One problem addressed by the antenna in accordance with the present disclosure is beam pitch (an unwanted change in the signaling position of the antenna beam as a function of frequency). Conventionally, the beam pitch increases with the scan angle and is typically addressed through the use of Variable Real Time Delay (VTTD) networks between the corporate feeder and each radiating element of the antenna array. However, as noted above, such VTTDs increase both cost and complexity and are therefore undesirable. In accordance with the present disclosure, in one embodiment, the corporate feeder 36 and sub-arrays 34 are designed to provide a low-cost, low-profile two-dimensional Phase Antenna that possesses IBW superior to conventional in-phase antennas without the need for phase shifters. or VTTD. In this sense, the antenna is divided into sub-antenna sections, which are preferably square or rectangular in shape, each sub-antenna section coupled to a corporate feeder output port. The line length from the corporate feeder input port to each corporate feeder output port is then adjusted to produce a time delay that provides optimal beam stabilization with frequency. When setting the line length, the physical size of the antenna, the IBW, and the scan interval can be taken into account to determine the optimal delay (relative length of the transmission line path for each sub-antenna). The IBW of such a VICTS 30 with sub-arrays is greater than that of a VICTS 10 without sub-arrays by a factor approximately equal to the number of sub-arrays 34a-34n along any length of the sub-array feeder region 33 (i.e., the region defined by sub-antennas 34a-34n).

Advantages of the VICTS 30 antenna according to the present disclosure over conventional approaches include reduced profile, size, weight, power consumption, and superior IBW. For example, and with reference to FIG. 3, a conventional VICTS 10 with no sub-antennas has a constant normalized beam pitch 38 on scan versus frequency.

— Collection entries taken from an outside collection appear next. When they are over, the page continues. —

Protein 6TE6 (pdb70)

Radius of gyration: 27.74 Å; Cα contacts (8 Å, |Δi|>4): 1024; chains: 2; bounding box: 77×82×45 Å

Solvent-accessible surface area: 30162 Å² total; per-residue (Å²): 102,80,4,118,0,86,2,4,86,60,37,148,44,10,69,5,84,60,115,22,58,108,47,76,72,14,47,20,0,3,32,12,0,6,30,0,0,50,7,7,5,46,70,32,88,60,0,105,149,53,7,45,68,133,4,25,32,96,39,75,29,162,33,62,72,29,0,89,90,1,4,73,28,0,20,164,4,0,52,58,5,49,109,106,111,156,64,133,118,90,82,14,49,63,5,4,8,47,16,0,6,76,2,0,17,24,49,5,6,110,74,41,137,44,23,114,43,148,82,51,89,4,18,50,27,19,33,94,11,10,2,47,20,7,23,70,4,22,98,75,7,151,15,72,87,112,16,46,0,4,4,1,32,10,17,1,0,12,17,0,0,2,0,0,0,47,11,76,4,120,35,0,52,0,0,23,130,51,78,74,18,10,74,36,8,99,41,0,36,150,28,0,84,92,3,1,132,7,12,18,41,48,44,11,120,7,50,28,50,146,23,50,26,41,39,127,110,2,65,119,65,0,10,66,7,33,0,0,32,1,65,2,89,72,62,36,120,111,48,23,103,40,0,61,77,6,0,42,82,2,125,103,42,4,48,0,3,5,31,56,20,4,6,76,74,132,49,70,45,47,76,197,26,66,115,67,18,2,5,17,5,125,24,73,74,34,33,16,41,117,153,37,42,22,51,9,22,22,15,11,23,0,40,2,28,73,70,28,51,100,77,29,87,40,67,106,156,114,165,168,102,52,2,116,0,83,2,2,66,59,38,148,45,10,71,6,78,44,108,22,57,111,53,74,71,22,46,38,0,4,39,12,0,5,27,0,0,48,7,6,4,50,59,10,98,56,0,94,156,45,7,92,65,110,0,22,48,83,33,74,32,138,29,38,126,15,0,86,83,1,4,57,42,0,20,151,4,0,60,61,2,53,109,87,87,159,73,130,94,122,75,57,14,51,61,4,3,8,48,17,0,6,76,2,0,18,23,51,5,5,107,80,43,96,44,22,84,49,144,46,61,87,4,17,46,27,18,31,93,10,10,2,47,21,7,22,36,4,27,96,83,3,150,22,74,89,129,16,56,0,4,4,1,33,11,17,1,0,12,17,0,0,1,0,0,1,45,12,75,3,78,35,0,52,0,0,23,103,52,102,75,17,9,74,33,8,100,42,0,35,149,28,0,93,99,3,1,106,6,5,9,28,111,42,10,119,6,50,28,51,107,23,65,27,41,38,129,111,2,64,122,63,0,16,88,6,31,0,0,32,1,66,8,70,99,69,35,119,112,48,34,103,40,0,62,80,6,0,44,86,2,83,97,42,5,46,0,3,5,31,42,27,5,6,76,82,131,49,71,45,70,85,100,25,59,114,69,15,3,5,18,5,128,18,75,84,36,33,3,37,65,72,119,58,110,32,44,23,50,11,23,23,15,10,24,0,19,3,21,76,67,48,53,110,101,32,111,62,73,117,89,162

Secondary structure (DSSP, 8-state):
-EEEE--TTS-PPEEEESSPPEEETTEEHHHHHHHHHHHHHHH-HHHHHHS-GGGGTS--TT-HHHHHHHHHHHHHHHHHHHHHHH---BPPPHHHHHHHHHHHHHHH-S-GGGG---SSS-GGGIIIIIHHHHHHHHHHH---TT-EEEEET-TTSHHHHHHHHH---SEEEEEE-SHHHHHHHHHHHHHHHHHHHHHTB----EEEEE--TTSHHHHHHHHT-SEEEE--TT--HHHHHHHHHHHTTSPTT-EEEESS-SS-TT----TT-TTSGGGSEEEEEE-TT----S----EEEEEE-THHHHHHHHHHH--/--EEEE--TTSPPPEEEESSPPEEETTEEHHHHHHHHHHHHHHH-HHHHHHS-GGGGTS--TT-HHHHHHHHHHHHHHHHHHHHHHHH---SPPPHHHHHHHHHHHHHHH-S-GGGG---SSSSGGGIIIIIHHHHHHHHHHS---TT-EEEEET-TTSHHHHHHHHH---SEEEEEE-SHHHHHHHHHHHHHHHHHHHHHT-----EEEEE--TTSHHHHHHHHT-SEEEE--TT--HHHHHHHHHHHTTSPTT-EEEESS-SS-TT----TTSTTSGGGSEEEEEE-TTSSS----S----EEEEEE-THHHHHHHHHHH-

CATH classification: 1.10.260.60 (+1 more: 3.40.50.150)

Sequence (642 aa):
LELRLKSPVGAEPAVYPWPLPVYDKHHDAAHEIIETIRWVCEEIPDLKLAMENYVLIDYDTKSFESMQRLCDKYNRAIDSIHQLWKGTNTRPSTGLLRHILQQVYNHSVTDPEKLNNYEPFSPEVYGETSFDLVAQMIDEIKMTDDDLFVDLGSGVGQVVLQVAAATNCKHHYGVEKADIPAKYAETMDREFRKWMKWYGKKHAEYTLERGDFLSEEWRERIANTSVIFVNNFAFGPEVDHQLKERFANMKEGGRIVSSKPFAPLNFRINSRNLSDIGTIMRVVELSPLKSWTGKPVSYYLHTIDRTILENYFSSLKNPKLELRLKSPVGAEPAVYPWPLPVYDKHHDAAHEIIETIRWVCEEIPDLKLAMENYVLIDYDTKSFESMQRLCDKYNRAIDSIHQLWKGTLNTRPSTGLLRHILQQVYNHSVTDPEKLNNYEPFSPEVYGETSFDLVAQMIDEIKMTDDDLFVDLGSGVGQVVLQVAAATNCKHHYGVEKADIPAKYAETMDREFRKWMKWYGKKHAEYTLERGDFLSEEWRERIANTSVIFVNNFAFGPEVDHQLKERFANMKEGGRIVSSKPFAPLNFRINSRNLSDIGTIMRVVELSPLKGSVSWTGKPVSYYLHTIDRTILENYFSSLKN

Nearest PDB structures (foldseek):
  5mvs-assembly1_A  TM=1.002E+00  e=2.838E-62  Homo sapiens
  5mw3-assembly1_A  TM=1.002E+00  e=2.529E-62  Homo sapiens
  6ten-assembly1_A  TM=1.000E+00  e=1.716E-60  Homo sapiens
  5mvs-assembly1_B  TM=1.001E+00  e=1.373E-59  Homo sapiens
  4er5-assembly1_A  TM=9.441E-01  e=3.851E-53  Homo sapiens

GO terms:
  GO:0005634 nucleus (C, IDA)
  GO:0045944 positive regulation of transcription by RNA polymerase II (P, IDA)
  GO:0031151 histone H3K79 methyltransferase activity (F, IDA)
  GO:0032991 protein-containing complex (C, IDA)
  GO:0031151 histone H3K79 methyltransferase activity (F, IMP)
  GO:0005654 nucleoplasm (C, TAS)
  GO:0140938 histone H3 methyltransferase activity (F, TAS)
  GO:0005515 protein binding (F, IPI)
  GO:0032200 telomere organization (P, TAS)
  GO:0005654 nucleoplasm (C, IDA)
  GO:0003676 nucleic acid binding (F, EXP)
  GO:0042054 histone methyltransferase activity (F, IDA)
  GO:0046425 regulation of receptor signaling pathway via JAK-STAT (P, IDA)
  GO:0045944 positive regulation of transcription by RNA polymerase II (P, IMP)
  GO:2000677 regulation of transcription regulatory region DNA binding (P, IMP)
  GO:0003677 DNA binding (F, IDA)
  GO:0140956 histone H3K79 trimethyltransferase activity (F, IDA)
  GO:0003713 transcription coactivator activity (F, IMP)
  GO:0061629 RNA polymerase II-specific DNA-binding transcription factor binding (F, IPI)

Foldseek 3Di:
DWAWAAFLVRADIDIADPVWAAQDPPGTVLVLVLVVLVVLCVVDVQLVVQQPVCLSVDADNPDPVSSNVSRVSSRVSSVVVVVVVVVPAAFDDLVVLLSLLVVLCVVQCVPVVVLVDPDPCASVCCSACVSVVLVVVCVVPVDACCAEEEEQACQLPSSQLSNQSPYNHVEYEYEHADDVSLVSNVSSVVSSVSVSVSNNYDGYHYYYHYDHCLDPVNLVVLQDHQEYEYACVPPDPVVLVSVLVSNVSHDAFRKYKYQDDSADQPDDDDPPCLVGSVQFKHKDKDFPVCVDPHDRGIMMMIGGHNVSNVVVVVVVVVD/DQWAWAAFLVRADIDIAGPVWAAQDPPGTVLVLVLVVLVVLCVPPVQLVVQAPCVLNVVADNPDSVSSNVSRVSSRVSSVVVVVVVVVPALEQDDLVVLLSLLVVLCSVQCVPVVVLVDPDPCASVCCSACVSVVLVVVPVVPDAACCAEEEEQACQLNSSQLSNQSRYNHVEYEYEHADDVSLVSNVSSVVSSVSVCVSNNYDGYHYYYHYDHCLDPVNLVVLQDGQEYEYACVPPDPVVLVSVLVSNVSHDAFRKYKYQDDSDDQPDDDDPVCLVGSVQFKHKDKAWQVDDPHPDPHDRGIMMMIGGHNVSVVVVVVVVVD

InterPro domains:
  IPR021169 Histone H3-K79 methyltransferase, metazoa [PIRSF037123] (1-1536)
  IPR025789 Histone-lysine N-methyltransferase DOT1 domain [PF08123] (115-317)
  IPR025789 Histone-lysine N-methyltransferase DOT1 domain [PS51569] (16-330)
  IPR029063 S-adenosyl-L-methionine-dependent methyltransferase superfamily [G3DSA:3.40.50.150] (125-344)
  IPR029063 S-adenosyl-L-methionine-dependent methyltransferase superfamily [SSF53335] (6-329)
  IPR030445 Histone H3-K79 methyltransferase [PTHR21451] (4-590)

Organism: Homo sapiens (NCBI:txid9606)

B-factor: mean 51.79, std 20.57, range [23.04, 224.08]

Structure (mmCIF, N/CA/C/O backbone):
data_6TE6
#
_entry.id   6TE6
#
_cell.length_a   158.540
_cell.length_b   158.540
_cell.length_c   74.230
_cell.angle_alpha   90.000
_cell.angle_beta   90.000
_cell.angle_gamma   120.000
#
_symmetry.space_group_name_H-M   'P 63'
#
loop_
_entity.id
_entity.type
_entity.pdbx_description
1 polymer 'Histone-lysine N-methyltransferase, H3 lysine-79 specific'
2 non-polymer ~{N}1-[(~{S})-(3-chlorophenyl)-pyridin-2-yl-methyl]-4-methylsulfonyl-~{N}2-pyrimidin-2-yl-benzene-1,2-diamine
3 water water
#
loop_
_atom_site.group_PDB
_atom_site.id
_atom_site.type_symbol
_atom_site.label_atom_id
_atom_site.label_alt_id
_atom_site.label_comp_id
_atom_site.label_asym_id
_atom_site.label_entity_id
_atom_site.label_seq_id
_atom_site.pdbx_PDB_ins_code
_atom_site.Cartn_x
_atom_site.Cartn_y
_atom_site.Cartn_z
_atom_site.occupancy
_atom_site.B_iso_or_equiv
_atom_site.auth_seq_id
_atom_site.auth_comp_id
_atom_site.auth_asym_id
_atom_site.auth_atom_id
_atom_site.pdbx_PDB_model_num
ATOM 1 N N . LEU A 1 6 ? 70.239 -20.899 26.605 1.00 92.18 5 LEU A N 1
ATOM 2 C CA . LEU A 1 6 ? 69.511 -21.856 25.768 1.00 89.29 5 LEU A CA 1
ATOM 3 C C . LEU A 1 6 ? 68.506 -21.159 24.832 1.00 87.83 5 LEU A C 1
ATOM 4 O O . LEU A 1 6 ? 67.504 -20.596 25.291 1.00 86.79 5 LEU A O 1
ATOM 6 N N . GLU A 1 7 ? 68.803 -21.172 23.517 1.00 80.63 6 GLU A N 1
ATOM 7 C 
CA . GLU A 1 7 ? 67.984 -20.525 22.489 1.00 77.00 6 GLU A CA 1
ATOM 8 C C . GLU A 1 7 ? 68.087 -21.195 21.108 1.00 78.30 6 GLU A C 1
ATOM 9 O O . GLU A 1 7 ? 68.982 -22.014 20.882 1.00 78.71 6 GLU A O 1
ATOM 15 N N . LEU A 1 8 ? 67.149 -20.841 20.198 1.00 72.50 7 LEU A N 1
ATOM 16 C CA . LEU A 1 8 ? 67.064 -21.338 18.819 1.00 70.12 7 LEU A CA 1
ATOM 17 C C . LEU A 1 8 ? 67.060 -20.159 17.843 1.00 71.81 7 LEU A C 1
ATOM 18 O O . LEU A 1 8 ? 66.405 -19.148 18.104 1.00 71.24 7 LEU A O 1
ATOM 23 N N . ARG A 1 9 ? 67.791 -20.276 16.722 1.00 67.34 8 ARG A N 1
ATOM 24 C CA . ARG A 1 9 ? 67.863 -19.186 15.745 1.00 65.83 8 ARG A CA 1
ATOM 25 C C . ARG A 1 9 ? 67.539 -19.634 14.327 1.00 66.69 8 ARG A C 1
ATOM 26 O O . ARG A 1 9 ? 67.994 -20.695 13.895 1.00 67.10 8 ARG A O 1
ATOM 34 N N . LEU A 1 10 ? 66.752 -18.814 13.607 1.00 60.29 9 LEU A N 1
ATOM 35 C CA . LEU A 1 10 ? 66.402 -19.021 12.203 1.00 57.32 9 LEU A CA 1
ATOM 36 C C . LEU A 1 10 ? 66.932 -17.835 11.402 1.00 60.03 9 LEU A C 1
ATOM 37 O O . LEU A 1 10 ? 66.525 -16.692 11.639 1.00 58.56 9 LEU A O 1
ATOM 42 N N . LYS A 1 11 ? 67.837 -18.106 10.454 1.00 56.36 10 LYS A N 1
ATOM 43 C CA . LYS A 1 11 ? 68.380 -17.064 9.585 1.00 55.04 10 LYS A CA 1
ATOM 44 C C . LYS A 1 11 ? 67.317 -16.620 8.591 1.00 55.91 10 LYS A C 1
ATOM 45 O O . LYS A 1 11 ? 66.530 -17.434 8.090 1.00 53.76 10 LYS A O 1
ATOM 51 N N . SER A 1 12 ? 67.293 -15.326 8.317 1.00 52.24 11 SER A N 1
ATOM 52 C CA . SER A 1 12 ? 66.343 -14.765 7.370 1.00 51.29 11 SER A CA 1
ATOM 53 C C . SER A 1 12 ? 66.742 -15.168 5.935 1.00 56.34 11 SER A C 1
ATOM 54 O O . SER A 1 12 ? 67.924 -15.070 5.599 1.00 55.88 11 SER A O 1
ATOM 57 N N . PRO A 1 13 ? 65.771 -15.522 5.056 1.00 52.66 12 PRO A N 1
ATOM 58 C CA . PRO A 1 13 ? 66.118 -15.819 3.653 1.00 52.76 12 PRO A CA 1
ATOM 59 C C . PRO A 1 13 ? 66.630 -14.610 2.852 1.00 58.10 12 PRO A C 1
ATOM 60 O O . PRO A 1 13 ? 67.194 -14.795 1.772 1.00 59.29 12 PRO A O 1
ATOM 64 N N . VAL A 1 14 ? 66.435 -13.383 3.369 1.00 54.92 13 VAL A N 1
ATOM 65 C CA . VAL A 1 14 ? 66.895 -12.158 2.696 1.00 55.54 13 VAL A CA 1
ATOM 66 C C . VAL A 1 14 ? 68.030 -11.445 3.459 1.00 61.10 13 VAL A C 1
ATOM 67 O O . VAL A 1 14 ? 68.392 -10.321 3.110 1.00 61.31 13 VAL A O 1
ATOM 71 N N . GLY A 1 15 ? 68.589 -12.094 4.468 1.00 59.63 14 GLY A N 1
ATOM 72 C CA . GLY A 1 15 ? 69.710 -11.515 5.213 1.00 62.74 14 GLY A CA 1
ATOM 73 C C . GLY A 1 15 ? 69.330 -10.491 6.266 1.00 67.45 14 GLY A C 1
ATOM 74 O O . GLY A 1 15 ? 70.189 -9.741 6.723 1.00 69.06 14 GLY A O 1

This limits the IBW of such a non-sub-antenna version of the VICTS antenna to frequency ranges such that the beam path of the antenna 10 is small compared to its intrinsic beamwidth (typically / -% beamwidth). By subdividing and combining a series of sub-antennas 34a-34n to form a larger antenna with a corporate feeder 36 in accordance with the present disclosure, the beam pitch is reduced to virtually zero degrees at a preselected intermediate scan angle and increased only modestly. at all other scan angles, thereby significantly increasing the iBw of the composite antenna 30. Additionally, the drop loss when the main beam moves off-axis at larger scan angles is offset by the associated increase in the width of the antenna. beam, whereas, at smaller scan angles, the loss of beam path is compensated for by the associated increase in directivity. This unique property, coupled with the IBW performance described above, provides a novel antenna.

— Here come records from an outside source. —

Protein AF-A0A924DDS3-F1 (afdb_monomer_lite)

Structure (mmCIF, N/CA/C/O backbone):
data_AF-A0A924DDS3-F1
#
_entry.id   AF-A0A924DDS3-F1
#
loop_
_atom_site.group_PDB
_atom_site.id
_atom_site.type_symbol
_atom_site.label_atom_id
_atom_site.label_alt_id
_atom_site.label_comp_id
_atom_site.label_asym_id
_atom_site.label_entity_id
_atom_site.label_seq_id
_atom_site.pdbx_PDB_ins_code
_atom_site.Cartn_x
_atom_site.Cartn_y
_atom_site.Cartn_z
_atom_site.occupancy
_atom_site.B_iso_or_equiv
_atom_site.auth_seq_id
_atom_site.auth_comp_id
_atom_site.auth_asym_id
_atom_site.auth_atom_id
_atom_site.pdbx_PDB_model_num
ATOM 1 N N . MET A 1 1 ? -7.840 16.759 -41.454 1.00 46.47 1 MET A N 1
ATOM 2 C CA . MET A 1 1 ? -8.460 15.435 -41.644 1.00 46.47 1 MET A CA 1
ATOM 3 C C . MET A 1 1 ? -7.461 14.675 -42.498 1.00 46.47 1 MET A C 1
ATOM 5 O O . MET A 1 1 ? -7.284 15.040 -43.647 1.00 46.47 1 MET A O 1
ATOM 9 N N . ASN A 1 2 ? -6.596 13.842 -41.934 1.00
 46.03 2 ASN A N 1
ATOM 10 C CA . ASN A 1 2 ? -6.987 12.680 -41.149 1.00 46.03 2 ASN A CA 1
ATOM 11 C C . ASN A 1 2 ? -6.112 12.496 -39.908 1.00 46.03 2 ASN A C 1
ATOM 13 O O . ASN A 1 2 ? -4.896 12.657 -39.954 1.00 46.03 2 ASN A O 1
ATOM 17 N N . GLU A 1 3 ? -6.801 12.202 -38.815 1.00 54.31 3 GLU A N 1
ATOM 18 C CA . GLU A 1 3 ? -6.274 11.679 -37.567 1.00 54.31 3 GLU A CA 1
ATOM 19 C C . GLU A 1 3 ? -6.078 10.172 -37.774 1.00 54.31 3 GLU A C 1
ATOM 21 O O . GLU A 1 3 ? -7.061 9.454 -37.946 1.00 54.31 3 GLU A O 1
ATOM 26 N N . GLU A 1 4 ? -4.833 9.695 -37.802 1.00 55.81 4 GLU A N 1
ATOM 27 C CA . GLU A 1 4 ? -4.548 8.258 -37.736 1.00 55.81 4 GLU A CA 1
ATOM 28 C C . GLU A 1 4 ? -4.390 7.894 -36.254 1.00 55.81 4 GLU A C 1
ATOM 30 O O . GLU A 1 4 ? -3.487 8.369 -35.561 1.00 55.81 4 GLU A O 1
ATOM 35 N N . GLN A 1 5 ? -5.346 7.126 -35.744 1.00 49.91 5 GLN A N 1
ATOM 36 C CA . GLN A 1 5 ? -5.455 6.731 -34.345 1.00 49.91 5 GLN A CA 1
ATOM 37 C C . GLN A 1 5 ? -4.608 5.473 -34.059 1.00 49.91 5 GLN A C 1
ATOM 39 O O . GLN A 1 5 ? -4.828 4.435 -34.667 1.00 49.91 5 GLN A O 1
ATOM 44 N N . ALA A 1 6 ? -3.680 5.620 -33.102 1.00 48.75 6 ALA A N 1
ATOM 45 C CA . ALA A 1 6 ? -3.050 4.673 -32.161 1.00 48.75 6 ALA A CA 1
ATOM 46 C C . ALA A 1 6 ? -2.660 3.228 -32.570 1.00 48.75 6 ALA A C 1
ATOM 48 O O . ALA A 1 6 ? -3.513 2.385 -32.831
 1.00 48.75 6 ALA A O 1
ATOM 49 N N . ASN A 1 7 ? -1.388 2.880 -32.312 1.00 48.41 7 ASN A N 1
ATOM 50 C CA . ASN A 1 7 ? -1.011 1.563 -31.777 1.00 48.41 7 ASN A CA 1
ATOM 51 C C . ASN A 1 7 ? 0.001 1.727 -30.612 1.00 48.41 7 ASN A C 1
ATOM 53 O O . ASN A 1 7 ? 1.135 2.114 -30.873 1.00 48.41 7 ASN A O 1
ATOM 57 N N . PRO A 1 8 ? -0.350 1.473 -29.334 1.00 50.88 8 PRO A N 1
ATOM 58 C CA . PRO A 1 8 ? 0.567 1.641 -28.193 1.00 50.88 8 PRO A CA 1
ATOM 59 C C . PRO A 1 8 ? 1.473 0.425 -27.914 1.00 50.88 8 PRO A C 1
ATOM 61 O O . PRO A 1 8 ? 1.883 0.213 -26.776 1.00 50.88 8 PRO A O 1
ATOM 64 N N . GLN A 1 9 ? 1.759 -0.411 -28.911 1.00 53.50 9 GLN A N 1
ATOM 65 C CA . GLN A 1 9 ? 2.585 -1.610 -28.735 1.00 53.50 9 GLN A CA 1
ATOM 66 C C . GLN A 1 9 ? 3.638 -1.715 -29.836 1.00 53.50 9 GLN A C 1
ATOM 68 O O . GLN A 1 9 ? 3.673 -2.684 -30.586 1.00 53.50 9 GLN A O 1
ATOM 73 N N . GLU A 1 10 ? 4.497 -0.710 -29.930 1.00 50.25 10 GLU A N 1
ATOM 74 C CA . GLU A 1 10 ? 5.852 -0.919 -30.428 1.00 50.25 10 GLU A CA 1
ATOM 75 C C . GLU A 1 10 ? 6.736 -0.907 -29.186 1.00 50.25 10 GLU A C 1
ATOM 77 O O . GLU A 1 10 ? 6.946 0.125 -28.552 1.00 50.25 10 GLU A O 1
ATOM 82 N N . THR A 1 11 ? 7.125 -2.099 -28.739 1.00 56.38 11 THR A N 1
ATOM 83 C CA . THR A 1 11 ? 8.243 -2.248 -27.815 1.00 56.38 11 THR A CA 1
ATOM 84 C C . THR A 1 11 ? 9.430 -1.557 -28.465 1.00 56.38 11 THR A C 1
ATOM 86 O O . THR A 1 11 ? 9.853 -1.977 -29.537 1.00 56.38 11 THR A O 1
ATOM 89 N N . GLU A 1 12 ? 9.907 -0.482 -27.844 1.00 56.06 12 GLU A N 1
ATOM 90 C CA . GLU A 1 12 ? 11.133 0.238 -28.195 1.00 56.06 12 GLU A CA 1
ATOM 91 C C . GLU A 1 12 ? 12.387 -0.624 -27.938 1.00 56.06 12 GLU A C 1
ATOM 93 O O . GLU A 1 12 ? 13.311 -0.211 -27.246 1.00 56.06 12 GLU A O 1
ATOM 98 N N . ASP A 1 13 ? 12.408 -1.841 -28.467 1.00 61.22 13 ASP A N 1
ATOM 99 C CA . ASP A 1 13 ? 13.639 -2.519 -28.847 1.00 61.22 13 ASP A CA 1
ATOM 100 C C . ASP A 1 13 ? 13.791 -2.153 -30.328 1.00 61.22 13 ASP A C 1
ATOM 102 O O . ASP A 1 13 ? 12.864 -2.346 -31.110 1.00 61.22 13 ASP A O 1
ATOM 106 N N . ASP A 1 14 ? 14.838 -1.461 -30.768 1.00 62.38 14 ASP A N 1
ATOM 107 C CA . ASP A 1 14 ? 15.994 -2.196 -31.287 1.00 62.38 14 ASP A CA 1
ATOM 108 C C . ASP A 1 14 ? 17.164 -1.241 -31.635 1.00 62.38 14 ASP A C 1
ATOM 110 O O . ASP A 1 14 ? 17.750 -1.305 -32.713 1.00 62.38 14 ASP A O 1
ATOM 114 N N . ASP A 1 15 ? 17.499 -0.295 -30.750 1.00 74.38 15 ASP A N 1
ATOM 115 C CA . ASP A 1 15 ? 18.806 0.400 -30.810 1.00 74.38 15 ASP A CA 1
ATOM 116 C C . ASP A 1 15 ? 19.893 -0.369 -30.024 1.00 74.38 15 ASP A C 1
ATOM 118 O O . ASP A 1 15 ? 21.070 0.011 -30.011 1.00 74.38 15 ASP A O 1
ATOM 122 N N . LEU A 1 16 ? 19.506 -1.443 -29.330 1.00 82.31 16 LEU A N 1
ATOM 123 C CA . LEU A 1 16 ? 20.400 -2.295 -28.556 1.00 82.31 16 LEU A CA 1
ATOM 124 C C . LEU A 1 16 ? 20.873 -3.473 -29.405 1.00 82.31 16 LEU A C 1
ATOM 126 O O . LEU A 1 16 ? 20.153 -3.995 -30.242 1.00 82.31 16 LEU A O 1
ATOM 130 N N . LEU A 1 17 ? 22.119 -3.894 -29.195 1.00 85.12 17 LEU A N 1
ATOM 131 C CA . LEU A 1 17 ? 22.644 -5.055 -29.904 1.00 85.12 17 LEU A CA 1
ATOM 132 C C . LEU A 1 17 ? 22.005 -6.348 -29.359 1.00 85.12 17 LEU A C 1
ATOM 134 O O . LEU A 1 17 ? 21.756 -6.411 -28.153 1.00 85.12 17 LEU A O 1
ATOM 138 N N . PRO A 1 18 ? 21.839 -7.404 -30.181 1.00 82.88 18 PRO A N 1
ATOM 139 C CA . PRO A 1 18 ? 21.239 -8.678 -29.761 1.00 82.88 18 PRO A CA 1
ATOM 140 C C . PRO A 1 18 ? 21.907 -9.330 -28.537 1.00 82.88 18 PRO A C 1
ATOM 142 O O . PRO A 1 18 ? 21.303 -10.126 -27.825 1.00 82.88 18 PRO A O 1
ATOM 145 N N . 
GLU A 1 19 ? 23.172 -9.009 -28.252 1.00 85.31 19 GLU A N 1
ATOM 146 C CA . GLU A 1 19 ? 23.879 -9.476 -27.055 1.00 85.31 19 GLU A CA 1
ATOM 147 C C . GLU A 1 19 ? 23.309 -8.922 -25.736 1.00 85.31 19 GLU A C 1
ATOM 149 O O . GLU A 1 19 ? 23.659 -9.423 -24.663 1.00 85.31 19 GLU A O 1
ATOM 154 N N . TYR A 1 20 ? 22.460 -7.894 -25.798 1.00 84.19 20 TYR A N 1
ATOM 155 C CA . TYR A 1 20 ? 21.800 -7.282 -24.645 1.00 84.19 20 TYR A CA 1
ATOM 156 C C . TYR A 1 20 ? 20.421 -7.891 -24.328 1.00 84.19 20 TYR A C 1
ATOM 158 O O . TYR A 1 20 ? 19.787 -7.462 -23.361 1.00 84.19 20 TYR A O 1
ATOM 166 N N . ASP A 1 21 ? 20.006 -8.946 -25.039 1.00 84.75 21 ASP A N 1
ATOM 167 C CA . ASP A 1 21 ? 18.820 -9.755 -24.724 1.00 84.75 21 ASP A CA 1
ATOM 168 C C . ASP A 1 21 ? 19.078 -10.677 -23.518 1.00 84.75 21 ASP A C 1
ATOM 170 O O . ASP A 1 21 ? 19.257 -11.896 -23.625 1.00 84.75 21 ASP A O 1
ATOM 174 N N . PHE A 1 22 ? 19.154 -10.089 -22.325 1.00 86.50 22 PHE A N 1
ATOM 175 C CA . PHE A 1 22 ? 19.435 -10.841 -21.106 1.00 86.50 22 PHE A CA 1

Continuing with reference to Figures 4A and 4B, the VICTS antenna 30 includes a VICTS aperture (eg, top plate 12), the sub-antenna feeder region 33 having a plurality of sub-antennas 34a-34n, and the network of corporate feeder 36 having an input port 37 (connected to antenna feeder 18) and a plurality of output ports 36a-36n. In another embodiment, more or fewer sub-antennas 34, apertures 14, adapters (not shown), and / or corporate feeder networks 36 may be present.

Figure 4B shows front and rear views of the assembled VICTS 30 antenna. Each sub-antenna 34a-34n includes its own power supply system 34a-i-34n1 that distributes RF power to a respective line source 35a-35d (the horizontal feeder portion for each group of sub-antennas in Figure 4B) along one of its limits 38 as indicated in FIG. 4B. The line source 35a-35d in turn couples the power (lines emanating from each respective line source and pointing downward) to the adapters in the parallel plate region (formed between the aperture and the power plates 12 and 16 ) within each respective sub-antenna 34a-34n to create an antenna pattern. The real-time averaged power flows away from the line source 35a-35d in the "direction of power "as indicated in Figure 4B.

Within each sub-antenna 34a-34n, at a zero degree opening rotation angle, the distance between each sub-antenna line source 35a-35d and a common point in a first slot / adapter 14 in the 'feed direction' as indicated in Figure 4b is identical (ie equal phase). As the aperture rotation angle increases above zero degrees, this distance increases linearly from sub-antenna to sub-antenna by an amount equal to the phase factor necessary to (phase) align all sub-antenna 34a-34n in two dimensions ( x and y) at the design center frequency, as shown in Figure 5. This action of creating linearly increasing phase factors between sub-antennas 34a-34n (as the aperture is rotated) is unique to VICTS antennas powered with sub-antennas. and allows the main beam of the entire antenna to be directed to an arbitrary position in space without phase distribution errors and without the addition of additional phase shifters in each 34a-34n sub-antenna (as would otherwise be required in typical Antennae embodiments). in modularized phase). Also, to reduce frequency sensitivities, corporate feeder 36 is used to power sub-arrays 34a-34n.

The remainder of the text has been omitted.